Monday, January 14, 2013

How My Mind Works: Random Thoughts

So I'm getting the dishes ready for the dishwasher, contemplating how much I loathe it, and pondering the whys of that. Hot water and soap dry my skin out and make my hands hurt, but that's only incidental. I could wear gloves, but the rubber gloves feel awful and make my hands sweat, and I don't have fine motor control (because they never fit properly) which leads to accidents. No, the real issue is with the bits of food, stuck to things, touched by someone else, cold and sometimes slimy. That made me think about leftovers, and why I don't generally care for them, either. Sure, most food doesn't taste as good reheated as it did when it was prepared, but there's the whole "food handled by someone else" thing. That made me think about the word "trigger" and how it's a pretty commonplace word these days -- "Trigger Warning: This post contains ____, which may cause triggers for some people." I swear I'd never heard it used that way until last year... At the same time I'm contemplating all the triggery grossness of dishwashing, I'm thinking about my daughter*, and wondering if I have trouble functioning with all this going on, what's the world like for her??

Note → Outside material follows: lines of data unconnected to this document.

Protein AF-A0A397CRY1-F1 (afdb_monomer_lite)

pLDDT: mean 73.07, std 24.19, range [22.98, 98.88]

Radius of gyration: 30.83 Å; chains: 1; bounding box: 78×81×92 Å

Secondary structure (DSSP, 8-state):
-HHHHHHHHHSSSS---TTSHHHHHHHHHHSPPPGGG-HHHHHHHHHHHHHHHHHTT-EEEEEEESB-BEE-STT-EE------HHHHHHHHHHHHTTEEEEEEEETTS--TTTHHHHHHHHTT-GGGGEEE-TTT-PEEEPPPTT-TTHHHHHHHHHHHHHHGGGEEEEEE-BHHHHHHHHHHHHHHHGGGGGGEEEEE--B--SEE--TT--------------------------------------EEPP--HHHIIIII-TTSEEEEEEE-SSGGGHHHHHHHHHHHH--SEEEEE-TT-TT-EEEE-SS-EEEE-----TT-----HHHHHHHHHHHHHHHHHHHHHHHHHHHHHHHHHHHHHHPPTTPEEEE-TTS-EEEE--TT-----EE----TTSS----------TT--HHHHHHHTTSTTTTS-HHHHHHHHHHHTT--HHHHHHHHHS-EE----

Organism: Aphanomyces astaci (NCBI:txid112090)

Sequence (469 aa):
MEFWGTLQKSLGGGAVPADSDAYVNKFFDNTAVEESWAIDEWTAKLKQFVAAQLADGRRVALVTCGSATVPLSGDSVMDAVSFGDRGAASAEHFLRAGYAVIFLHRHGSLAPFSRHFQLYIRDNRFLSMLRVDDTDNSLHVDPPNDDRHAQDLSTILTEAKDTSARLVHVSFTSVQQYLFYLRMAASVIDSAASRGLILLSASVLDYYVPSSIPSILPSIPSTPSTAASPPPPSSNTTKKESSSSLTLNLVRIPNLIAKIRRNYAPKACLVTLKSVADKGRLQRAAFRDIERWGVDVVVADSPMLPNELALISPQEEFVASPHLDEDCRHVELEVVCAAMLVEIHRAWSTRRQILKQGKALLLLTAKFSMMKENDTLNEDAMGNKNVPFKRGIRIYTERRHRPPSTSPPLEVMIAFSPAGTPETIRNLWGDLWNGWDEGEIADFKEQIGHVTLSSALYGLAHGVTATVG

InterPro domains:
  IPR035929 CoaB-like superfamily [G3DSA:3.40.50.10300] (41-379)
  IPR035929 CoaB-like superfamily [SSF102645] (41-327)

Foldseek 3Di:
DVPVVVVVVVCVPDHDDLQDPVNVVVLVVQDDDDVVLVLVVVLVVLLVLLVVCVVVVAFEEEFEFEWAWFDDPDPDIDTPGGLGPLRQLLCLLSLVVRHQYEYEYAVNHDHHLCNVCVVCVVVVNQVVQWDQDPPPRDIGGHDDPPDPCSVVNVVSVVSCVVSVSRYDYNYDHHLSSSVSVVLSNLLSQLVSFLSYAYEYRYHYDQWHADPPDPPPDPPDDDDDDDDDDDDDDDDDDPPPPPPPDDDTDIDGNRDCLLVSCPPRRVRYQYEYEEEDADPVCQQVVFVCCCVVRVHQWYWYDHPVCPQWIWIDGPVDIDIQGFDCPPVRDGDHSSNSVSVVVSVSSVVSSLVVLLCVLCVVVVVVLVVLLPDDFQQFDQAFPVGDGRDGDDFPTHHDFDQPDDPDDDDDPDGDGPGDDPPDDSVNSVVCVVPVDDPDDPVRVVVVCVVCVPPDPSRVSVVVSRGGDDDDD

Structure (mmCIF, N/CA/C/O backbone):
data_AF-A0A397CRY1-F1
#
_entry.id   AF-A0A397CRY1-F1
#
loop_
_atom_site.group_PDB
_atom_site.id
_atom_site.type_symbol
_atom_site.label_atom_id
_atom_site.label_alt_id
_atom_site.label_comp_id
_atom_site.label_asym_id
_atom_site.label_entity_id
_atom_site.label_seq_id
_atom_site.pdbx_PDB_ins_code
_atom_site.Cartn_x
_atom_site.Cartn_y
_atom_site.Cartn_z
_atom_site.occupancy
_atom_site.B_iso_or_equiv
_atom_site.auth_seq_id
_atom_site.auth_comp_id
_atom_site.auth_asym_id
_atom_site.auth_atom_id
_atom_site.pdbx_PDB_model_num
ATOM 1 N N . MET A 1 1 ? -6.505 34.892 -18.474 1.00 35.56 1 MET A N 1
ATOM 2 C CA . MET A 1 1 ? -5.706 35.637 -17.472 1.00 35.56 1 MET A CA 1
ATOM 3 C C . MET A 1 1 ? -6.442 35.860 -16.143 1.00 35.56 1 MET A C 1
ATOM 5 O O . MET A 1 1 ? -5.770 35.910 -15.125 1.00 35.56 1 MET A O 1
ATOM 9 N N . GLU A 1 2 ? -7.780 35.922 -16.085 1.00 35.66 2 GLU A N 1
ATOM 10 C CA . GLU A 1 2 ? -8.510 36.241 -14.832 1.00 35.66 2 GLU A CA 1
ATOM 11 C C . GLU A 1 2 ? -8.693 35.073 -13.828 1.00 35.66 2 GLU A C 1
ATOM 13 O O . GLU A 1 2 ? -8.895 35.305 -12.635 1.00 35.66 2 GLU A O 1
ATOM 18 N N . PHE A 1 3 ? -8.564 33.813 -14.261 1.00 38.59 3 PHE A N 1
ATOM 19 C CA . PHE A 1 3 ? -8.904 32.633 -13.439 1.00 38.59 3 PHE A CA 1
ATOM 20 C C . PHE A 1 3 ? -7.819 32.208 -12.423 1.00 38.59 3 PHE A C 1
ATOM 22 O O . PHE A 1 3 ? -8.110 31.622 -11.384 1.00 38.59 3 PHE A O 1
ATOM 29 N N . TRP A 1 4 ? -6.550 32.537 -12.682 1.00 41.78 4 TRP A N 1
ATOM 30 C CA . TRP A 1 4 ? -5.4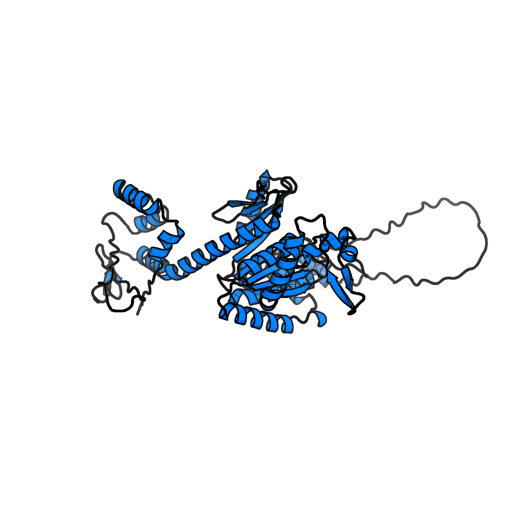56 32.291 -11.728 1.00 41.78 4 TRP A CA 1
ATOM 31 C C . TRP A 1 4 ? -5.175 33.498 -10.826 1.00 41.78 4 TRP A C 1
ATOM 33 O O . TRP A 1 4 ? -4.739 33.320 -9.691 1.00 41.78 4 TRP A O 1
ATOM 43 N N . GLY A 1 5 ? -5.547 34.709 -11.260 1.00 36.38 5 GLY A N 1
ATOM 44 C CA . GLY A 1 5 ? -5.604 35.886 -10.386 1.00 36.38 5 GLY A CA 1
ATOM 45 C C . GLY A 1 5 ? -6.648 35.739 -9.270 1.00 36.38 5 GLY A C 1
ATOM 46 O O . GLY A 1 5 ? -6.462 36.261 -8.174 1.00 36.38 5 GLY A O 1
ATOM 47 N N . THR A 1 6 ? -7.707 34.958 -9.500 1.00 38.34 6 THR A N 1
ATOM 48 C CA . THR A 1 6 ? -8.682 34.561 -8.470 1.00 38.34 6 THR A CA 1
ATOM 49 C C . THR A 1 6 ? -8.162 33.450 -7.557 1.00 38.34 6 THR A C 1
ATOM 51 O O . THR A 1 6 ? -8.492 33.460 -6.375 1.00 38.34 6 THR A O 1
ATOM 54 N N . LEU A 1 7 ? -7.269 32.566 -8.024 1.00 38.50 7 LEU A N 1
ATOM 55 C CA . LEU A 1 7 ? -6.516 31.674 -7.130 1.00 38.50 7 LEU A CA 1
ATOM 56 C C . LEU A 1 7 ? -5.561 32.471 -6.236 1.00 38.50 7 LEU A C 1
ATOM 58 O O . LEU A 1 7 ? -5.512 32.224 -5.040 1.00 38.50 7 LEU A O 1
ATOM 62 N N . GLN A 1 8 ? -4.873 33.477 -6.776 1.00 40.81 8 GLN A N 1
ATOM 63 C CA . GLN A 1 8 ? -3.976 34.345 -6.008 1.00 40.81 8 GLN A CA 1
ATOM 64 C C . GLN A 1 8 ? -4.739 35.237 -5.008 1.00 40.81 8 GLN A C 1
ATOM 66 O O . GLN A 1 8 ? -4.270 35.436 -3.891 1.00 40.81 8 GLN A O 1
ATOM 71 N N . LYS A 1 9 ? -5.948 35.709 -5.360 1.00 37.59 9 LYS A N 1
ATOM 72 C CA . LYS A 1 9 ? -6.834 36.469 -4.454 1.00 37.59 9 LYS A CA 1
ATOM 73 C C . LYS A 1 9 ? -7.597 35.604 -3.441 1.00 37.59 9 LYS A C 1
ATOM 75 O O . LYS A 1 9 ? -7.926 36.110 -2.380 1.00 37.59 9 LYS A O 1
ATOM 80 N N . SER A 1 10 ? -7.846 34.322 -3.722 1.00 38.50 10 SER A N 1
ATOM 81 C CA . SER A 1 10 ? -8.452 33.376 -2.764 1.00 38.50 10 SER A CA 1
ATOM 82 C C . SER A 1 10 ? -7.421 32.658 -1.884 1.00 38.50 10 SER A C 1
ATOM 84 O O . SER A 1 10 ? -7.786 32.146 -0.832 1.00 38.50 10 SER A O 1
ATOM 86 N N . LEU A 1 11 ? -6.154 32.591 -2.303 1.00 43.59 11 LEU A N 1
ATOM 87 C CA . LEU A 1 11 ? -5.031 32.059 -1.515 1.00 43.59 11 LEU A CA 1
ATOM 88 C C . LEU A 1 11 ? -4.255 33.165 -0.782 1.00 43.59 11 LEU A C 1
ATOM 90 O O . LEU A 1 11 ? -3.385 32.871 0.035 1.00 43.59 11 LEU A O 1
ATOM 94 N N . GLY A 1 12 ? -4.594 34.431 -1.035 1.00 35.75 12 GLY A N 1
ATOM 95 C CA . GLY A 1 12 ? -4.203 35.581 -0.230 1.00 35.75 12 GLY A CA 1
ATOM 96 C C . GLY A 1 12 ? -5.189 35.796 0.916 1.00 35.75 12 GLY A C 1
ATOM 97 O O . GLY A 1 12 ? -6.073 36.638 0.812 1.00 35.75 12 GLY A O 1
ATOM 98 N N . GLY A 1 13 ? -5.041 35.021 1.993 1.00 34.59 13 GLY A N 1
ATOM 99 C CA . GLY A 1 13 ? -5.843 35.154 3.217 1.00 34.59 13 GLY A CA 1
ATOM 100 C C . GLY A 1 13 ? -6.302 33.808 3.776 1.00 34.59 13 GLY A C 1
ATOM 101 O O . GLY A 1 13 ? -7.471 33.465 3.669 1.00 34.59 13 GLY A O 1
ATOM 102 N N . GLY A 1 14 ? -5.373 33.042 4.359 1.00 41.25 14 GLY A N 1
ATOM 103 C CA . GLY A 1 14 ? -5.627 31.710 4.926 1.00 41.25 14 GLY A CA 1
ATOM 104 C C . GLY A 1 14 ? -5.494 30.597 3.883 1.00 41.25 14 GLY A C 1
ATOM 105 O O . GLY A 1 14 ? -6.463 30.218 3.236 1.00 41.25 14 GLY A O 1
ATOM 106 N N . ALA A 1 15 ? -4.279 30.075 3.696 1.00 59.34 15 ALA A N 1
ATOM 107 C CA . ALA A 1 15 ? -4.007 29.015 2.726 1.00 59.34 15 ALA A CA 1
ATOM 108 C C . ALA A 1 15 ? -4.868 27.772 3.014 1.00 59.34 15 ALA A C 1
ATOM 110 O O . ALA A 1 15 ? -4.705 27.122 4.047 1.00 59.34 15 ALA A O 1
ATOM 111 N N . VAL A 1 16 ? -5.776 27.443 2.093 1.00 67.69 16 VAL A N 1
ATOM 112 C CA . VAL A 1 16 ? -6.593 26.228 2.151 1.00 67.69 16 VAL A CA 1
ATOM 113 C C . VAL A 1 16 ? -5.658 25.007 2.235 1.00 67.69 16 VAL A C 1
ATOM 115 O O . VAL A 1 16 ? -4.805 24.847 1.357 1.00 67.69 16 VAL A O 1
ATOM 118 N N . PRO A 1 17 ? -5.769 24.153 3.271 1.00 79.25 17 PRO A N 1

This wound around to my general processing style of direction-following, and how I just don't do well with directions and instructions. It's hard for me to read them, to understand them sometimes, and I never know if it's because of them being poorly or oddly written, or if there's something wrong in my head that makes me unable to understand what seems like straightforward stuff. A certain frame of mind might suggest that I have issues with authority, and I agree that I do, but I think both issues stem from a different source than defiance. If you give me a task, but don't tell me how you want it done, I'll figure out what seems like the best way, and do it. If you tell me step-by-step how you want something done, I'll have all kinds of problems. Partly because I can often find some way to do what you're telling me to do that is easier, more efficient, or makes more sense to me. Partly because I hate being micromanaged. I don't like being watched or supervised. Let me be and I'll get it done. But here's the thing: I'll probably look like I'm screwing around, futzing with other things, but what I'm really doing is processing in the background. Previously, managers who knew me, knew to let me do my job. Anytime someone new was around, they usually had problems with the way I worked. My stuff always got done on time, sometimes early, sometimes at the last minute, but it got done. This is one of the reasons I don't do well working for other people.

And this little mental conversation happened while I was loading the dishwasher. I think I got it all down. Certainly this is the gist of it.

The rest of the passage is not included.